Alongside your catalogue collections, you also develop custom made solutions built around precise and exclusive requirements. For you, where does the balance lie between personalisation and brand identity? When does a bespoke project remain fully recognisable as Riccardo Rivoli?
For us, custom made design is a project tool, not a commercial concession. It serves to adapt the product to specific needs, but always within a precise design language. A project remains Riccardo Rivoli when it preserves proportion, balance and construction quality. Beyond that limit, it is no longer an adaptation, but a different product.
If you had to name the product that best sums up the identity of Riccardo Rivoli, which would you choose and why? We would like to understand which model you truly consider iconic for the brand, what story it carries and how it expresses your idea of proportion, comfort, detail and elegance.

If I had to choose a representative model, I would indicate NIU. It is a seating design that very clearly summarises our approach: proportion, control of the form and attention to detail. It has a balanced presence, never invasive, yet still recognisable. It works well in different contexts precisely because it comes from a rigorous design process, where aesthetics, structure and comfort are conceived as a single system.
Alongside the main Riccardo Rivoli collection, focused on design-led projects and quality contract furniture, there is L’Abbate, a complementary proposal connected to the culture of Italian living. What is the deepest difference between these two identities, and why was it important to keep them distinct yet in dialogue?
Alongside the main collection, L’Abbate represents another dimension of the project. It is more closely connected to the culture of Italian living and to a more direct relationship with the domestic space. They are two distinct languages, but they share the same rigour. Keeping them separate is a precise choice, not a division.

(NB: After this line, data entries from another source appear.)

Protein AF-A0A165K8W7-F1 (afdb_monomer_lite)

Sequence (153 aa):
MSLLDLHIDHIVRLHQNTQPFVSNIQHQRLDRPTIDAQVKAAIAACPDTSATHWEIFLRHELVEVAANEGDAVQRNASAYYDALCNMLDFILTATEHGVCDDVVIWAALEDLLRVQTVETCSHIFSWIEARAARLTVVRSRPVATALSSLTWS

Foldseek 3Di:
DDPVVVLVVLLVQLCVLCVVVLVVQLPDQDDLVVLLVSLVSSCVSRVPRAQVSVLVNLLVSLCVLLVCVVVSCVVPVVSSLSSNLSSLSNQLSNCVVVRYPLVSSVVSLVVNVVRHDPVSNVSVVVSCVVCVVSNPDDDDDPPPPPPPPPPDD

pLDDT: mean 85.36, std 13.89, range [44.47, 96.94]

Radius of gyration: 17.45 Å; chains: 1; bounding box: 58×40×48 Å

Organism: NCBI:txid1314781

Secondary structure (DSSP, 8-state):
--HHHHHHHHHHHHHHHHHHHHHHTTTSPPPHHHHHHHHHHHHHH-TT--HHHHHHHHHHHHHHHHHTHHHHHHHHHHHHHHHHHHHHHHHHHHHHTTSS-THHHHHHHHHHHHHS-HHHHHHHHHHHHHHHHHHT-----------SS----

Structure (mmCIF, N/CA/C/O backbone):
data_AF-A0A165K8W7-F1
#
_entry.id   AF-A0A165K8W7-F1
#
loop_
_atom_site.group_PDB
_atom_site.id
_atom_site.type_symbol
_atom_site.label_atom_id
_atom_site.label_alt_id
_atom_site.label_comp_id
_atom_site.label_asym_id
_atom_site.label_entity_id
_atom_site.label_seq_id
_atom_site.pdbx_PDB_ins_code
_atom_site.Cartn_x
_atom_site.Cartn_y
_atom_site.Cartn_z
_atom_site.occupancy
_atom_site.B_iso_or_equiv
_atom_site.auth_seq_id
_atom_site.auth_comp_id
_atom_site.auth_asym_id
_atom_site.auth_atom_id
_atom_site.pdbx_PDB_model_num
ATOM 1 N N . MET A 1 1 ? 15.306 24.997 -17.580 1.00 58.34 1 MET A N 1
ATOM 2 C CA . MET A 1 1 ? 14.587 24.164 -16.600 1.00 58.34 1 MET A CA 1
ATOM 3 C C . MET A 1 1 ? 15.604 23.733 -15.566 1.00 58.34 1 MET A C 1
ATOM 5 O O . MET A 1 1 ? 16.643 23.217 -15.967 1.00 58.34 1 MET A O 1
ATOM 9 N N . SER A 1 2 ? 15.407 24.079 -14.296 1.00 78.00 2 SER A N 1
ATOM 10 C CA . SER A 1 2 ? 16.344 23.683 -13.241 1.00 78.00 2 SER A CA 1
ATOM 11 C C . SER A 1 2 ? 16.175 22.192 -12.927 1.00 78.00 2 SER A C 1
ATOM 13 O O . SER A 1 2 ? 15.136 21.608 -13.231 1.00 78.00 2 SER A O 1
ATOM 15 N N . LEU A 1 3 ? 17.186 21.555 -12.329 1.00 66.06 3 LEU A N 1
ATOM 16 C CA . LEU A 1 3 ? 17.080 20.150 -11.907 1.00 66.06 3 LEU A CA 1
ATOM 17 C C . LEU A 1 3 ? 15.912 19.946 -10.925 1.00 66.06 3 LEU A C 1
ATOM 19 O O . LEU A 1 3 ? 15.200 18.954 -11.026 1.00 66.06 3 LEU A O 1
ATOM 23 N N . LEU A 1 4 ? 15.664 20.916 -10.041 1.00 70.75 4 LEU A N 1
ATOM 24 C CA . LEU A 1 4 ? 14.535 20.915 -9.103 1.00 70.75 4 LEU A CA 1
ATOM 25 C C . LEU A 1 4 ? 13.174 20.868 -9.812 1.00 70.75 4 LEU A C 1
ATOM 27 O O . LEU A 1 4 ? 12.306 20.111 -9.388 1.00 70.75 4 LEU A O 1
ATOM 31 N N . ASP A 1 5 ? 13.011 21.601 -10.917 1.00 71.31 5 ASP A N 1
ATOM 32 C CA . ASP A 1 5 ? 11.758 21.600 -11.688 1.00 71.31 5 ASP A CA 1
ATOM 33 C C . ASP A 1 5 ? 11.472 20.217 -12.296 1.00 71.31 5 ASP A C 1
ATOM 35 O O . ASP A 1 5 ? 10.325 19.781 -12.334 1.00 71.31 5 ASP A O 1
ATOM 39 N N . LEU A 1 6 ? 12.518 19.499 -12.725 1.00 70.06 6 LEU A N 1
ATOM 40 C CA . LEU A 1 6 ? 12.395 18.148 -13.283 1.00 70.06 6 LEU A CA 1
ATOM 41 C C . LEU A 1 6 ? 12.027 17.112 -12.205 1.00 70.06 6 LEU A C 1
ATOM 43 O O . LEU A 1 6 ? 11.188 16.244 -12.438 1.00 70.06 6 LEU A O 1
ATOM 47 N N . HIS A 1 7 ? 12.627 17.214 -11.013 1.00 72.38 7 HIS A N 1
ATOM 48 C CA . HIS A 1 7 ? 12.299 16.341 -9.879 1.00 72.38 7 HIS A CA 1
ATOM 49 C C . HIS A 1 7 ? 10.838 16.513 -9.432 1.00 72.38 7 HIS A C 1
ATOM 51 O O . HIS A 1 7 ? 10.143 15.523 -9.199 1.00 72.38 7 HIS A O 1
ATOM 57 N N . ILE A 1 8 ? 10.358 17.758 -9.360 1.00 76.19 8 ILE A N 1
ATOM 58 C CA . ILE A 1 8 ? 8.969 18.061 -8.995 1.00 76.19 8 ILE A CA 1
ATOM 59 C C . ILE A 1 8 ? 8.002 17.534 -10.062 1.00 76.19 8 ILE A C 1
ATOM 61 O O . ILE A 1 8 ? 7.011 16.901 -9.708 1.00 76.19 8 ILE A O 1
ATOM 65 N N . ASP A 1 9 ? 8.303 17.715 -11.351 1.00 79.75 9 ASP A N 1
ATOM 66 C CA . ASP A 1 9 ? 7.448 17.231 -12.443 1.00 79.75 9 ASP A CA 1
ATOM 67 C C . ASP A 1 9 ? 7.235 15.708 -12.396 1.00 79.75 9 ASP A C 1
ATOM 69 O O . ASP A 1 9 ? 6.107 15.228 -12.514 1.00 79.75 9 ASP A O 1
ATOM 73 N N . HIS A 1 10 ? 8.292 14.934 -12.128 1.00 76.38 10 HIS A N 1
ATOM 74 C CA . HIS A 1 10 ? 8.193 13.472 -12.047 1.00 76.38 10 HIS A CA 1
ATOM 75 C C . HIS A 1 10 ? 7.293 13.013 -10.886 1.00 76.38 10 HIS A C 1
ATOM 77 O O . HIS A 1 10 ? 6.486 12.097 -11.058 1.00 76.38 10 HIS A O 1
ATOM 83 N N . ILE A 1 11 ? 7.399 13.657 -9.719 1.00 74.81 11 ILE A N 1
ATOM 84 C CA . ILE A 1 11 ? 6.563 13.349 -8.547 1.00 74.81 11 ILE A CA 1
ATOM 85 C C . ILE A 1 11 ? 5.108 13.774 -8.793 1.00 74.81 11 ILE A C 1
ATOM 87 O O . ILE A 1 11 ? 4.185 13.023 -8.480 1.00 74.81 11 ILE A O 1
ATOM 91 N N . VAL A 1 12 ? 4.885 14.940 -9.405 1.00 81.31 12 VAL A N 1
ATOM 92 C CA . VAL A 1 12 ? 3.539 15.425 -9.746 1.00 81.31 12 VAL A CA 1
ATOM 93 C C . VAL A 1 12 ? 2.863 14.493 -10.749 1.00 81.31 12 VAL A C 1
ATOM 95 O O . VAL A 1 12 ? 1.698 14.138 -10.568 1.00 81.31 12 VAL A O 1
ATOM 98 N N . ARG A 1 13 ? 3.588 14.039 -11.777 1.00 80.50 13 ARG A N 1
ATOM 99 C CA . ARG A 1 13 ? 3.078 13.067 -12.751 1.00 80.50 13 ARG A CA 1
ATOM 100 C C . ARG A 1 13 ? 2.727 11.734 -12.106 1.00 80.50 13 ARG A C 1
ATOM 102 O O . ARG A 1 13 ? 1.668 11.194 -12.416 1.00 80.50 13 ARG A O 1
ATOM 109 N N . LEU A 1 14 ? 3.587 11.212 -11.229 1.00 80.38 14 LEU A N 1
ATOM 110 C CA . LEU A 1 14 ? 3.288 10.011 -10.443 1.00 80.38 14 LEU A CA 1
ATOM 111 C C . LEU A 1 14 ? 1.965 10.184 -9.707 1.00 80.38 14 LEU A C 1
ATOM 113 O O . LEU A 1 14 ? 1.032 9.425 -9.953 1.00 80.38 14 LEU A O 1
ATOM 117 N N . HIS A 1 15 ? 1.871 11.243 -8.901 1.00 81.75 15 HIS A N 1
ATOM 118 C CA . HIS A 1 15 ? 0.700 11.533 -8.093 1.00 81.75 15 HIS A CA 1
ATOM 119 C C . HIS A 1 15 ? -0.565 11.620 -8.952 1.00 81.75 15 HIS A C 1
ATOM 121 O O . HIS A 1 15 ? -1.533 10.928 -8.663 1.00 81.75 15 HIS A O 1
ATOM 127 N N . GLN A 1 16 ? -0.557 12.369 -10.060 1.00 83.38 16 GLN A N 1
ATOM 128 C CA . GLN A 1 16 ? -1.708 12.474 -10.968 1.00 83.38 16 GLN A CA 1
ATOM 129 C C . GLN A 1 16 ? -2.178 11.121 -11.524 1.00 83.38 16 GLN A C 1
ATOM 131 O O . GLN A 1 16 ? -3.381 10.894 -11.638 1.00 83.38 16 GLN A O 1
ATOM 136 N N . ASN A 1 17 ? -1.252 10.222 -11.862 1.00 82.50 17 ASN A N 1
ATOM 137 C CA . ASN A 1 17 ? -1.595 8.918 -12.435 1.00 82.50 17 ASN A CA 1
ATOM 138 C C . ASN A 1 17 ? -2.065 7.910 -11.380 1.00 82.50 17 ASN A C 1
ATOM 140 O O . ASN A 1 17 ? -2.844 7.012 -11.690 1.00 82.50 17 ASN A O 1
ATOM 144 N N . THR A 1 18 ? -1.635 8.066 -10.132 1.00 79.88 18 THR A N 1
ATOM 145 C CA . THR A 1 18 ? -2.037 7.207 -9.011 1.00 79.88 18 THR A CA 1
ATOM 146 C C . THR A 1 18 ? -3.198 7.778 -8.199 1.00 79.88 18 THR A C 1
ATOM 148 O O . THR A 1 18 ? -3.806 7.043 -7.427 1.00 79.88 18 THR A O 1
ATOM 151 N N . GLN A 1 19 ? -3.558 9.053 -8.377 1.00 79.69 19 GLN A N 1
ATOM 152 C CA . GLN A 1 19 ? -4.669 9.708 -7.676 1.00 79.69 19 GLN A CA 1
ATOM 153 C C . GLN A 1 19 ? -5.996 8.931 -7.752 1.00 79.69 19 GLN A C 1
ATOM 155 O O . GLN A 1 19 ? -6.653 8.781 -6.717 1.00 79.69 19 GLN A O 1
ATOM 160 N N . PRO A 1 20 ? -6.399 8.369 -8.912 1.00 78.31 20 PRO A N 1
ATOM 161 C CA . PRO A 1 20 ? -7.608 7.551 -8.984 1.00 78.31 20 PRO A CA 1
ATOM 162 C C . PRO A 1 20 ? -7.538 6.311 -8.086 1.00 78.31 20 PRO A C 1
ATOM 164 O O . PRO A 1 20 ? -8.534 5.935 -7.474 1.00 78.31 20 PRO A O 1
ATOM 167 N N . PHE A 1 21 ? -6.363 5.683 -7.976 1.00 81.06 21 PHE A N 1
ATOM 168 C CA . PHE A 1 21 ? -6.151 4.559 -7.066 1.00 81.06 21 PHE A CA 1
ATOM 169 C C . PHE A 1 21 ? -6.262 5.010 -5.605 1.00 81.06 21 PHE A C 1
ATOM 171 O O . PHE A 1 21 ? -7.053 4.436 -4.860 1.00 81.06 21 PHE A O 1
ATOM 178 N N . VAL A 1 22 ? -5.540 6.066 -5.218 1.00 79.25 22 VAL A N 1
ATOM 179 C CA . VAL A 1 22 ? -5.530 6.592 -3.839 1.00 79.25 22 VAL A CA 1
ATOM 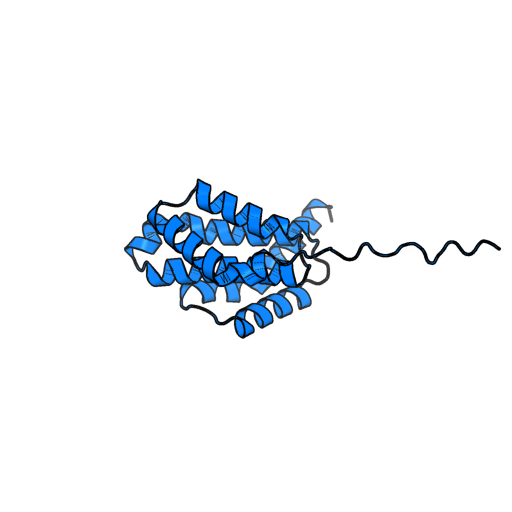180 C C . VAL A 1 22 ? -6.930 7.022 -3.384 1.00 79.25 22 VAL A C 1
ATOM 182 O O . VAL A 1 22 ? -7.324 6.784 -2.245 1.00 79.25 22 VAL A O 1
ATOM 185 N N . SER A 1 23 ? -7.731 7.582 -4.288 1.00 78.38 23 SER A N 1
ATOM 186 C CA . SER A 1 23 ? -9.127 7.922 -3.992 1.00 78.38 23 SER A CA 1
ATOM 187 C C . SER A 1 23 ? -9.993 6.668 -3.808 1.00 78.38 23 SER A C 1
ATOM 189 O O . SER A 1 23 ? -10.828 6.599 -2.911 1.00 78.38 23 SER A O 1
ATOM 191 N N . ASN A 1 24 ? -9.777 5.636 -4.628 1.00 80.31 24 ASN A N 1
ATOM 192 C CA . ASN A 1 24 ? -10.592 4.420 -4.608 1.00 80.31 24 ASN A CA 1
ATOM 193 C C . ASN A 1 24 ? -10.319 3.506 -3.407 1.00 80.31 24 ASN A C 1
ATOM 195 O O . ASN A 1 24 ? -11.231 2.801 -2.968 1.00 80.31 24 ASN A O 1
ATOM 199 N N . ILE A 1 25 ? -9.098 3.500 -2.858 1.00 81.44 25 ILE A N 1
ATOM 200 C CA . ILE A 1 25 ? -8.759 2.620 -1.726 1.00 81.44 25 ILE A CA 1
ATOM 201 C C . ILE A 1 25 ? -9.539 2.946 -0.451 1.00 81.44 25 ILE A C 1
ATOM 203 O O . ILE A 1 25 ? -9.662 2.074 0.402 1.00 81.44 25 ILE A O 1
ATOM 207 N N . GLN A 1 26 ? -10.092 4.158 -0.335 1.00 74.81 26 GLN A N 1
ATOM 208 C CA . GLN A 1 26 ? -10.872 4.602 0.825 1.00 74.81 26 GLN A CA 1
ATOM 209 C C . GLN A 1 26 ? -12.280 3.995 0.888 1.00 74.81 26 GLN A C 1
ATOM 211 O O . GLN A 1 26 ? -12.966 4.132 1.899 1.00 74.81 26 GLN A O 1
ATOM 216 N N . HIS A 1 27 ? -12.739 3.348 -0.186 1.00 78.19 27 HIS A N 1
ATOM 217 C CA . HIS A 1 27 ? -14.125 2.897 -0.306 1.00 78.19 27 HIS A CA 1
ATOM 218 C C . HIS A 1 27 ? -14.295 1.380 -0.239 1.00 78.19 27 HIS A C 1
ATOM 220 O O . HIS A 1 27 ? -15.396 0.915 0.053 1.00 78.19 27 HIS A O 1
ATOM 226 N N . GLN A 1 28 ? -13.245 0.605 -0.519 1.00 83.81 28 GLN A N 1
ATOM 227 C CA . GLN A 1 28 ? -13.328 -0.854 -0.550 1.00 83.81 28 GLN A CA 1
ATOM 228 C C . GLN A 1 28 ? -11.956 -1.523 -0.466 1.00 83.81 28 GLN A C 1
ATOM 230 O O . GLN A 1 28 ? -10.958 -1.000 -0.968 1.00 83.81 28 GLN A O 1
ATOM 235 N N . ARG A 1 29 ? -11.919 -2.745 0.071 1.00 88.56 29 ARG A N 1
ATOM 236 C CA . ARG A 1 29 ? -10.767 -3.638 -0.071 1.00 88.56 29 ARG A CA 1
ATOM 237 C C . ARG A 1 29 ? -10.591 -4.046 -1.533 1.00 88.56 29 ARG A C 1
ATOM 239 O O . ARG A 1 29 ? -11.533 -4.523 -2.163 1.00 88.56 29 ARG A O 1
ATOM 246 N N . LEU A 1 30 ? -9.382 -3.887 -2.061 1.00 90.00 30 LEU A N 1
ATOM 247 C CA . LEU A 1 30 ? -9.053 -4.289 -3.426 1.00 90.00 30 LEU A CA 1
ATOM 248 C C . LEU A 1 30 ? -8.407 -5.673 -3.431 1.00 90.00 30 LEU A C 1
ATOM 250 O O . LEU A 1 30 ? -7.612 -6.016 -2.552 1.00 90.00 30 LEU A O 1
ATOM 254 N N . ASP A 1 31 ? -8.743 -6.477 -4.435 1.00 92.12 31 ASP A N 1
ATOM 255 C CA . ASP A 1 31 ? -8.084 -7.752 -4.661 1.00 92.12 31 ASP A CA 1
ATOM 256 C C . ASP A 1 31 ? -6.716 -7.552 -5.330 1.00 92.12 31 ASP A C 1
ATOM 258 O O . ASP A 1 31 ? -6.410 -6.534 -5.959 1.00 92.12 31 ASP A O 1
ATOM 262 N N . ARG A 1 32 ? -5.854 -8.559 -5.180 1.00 90.56 32 ARG A N 1
ATOM 263 C CA . ARG A 1 32 ? -4.474 -8.498 -5.670 1.00 90.56 32 ARG A CA 1
ATOM 264 C C . ARG A 1 32 ? -4.370 -8.214 -7.179 1.00 90.56 32 ARG A C 1
ATOM 266 O O . ARG A 1 32 ? -3.545 -7.375 -7.528 1.00 90.56 32 ARG A O 1
ATOM 273 N N . PRO A 1 33 ? -5.139 -8.868 -8.073 1.00 94.81 33 PRO A N 1
ATOM 274 C CA . PRO A 1 33 ? -5.094 -8.571 -9.505 1.00 94.81 33 PRO A CA 1
ATOM 275 C C . PRO A 1 33 ? -5.388 -7.103 -9.826 1.00 94.81 33 PRO A C 1
ATOM 277 O O . PRO A 1 33 ? -4.715 -6.523 -10.676 1.00 94.81 33 PRO A O 1
ATOM 280 N N . THR A 1 34 ? -6.341 -6.487 -9.120 1.00 93.12 34 THR A N 1
ATOM 281 C CA . THR A 1 34 ? -6.654 -5.066 -9.297 1.00 93.12 34 THR A CA 1
ATOM 282 C C . THR A 1 34 ? -5.480 -4.193 -8.877 1.00 93.12 34 THR A C 1
ATOM 284 O O . THR A 1 34 ? -5.077 -3.319 -9.639 1.00 93.12 34 THR A O 1
ATOM 287 N N . ILE A 1 35 ? -4.878 -4.450 -7.711 1.00 93.69 35 ILE A N 1
ATOM 288 C CA . ILE A 1 35 ? -3.699 -3.698 -7.248 1.00 93.69 35 ILE A CA 1
ATOM 289 C C . ILE A 1 35 ? -2.526 -3.855 -8.230 1.00 93.69 35 ILE A C 1
ATOM 291 O O . ILE A 1 35 ? -1.907 -2.864 -8.609 1.00 93.69 35 ILE A O 1
ATOM 295 N N . ASP A 1 36 ? -2.255 -5.073 -8.703 1.00 94.69 36 ASP A N 1
ATOM 296 C CA . ASP A 1 36 ? -1.198 -5.350 -9.685 1.00 94.69 36 ASP A CA 1
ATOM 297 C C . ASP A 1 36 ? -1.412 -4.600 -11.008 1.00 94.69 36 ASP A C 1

Livia belongs to a special dimension of your journey, because it connects the brand with an important memory of Italian design and with the figure of Giò Ponti, starting from the Livianum at the University of Padua. What does it mean for you to preserve this model today, and what continues to make it relevant within modern interiors?

Livia is a particular project because it connects the present with an important memory of Italian design. It is not simply about preserving a model, but about carrying forward a design principle made of lightness, proportion and constructive intelligence. This is what keeps it alive today.
In your narrative, Made in Italy is never a formula, but a productive and design culture made of experience, research, quality and coherence. Today, also working with international markets, what makes this idea still concrete and credible, beyond any simplification?
For us, Made in Italy is not a declaration, but a working system. It means direct control, a short supply chain, knowledge of materials and continuous dialogue between design and production. This level of coherence is what makes it credible, especially in the most demanding international markets.
It is 2036: if we were to look at Riccardo Rivoli ten years from now and recognise it immediately, which elements should remain intact — proportion, comfort, detail, coherence — and which should evolve more decisively in order to continue dialoguing with architecture, new ways of living and international markets?
Looking at the next ten years, certain elements must remain unchanged: proportion, comfort, quality of detail and coherence. At the same time, it will be necessary to evolve in terms of materials, sustainability and the ability to respond to increasingly complex contexts. The goal is not to change identity, but to make it stronger and more aware.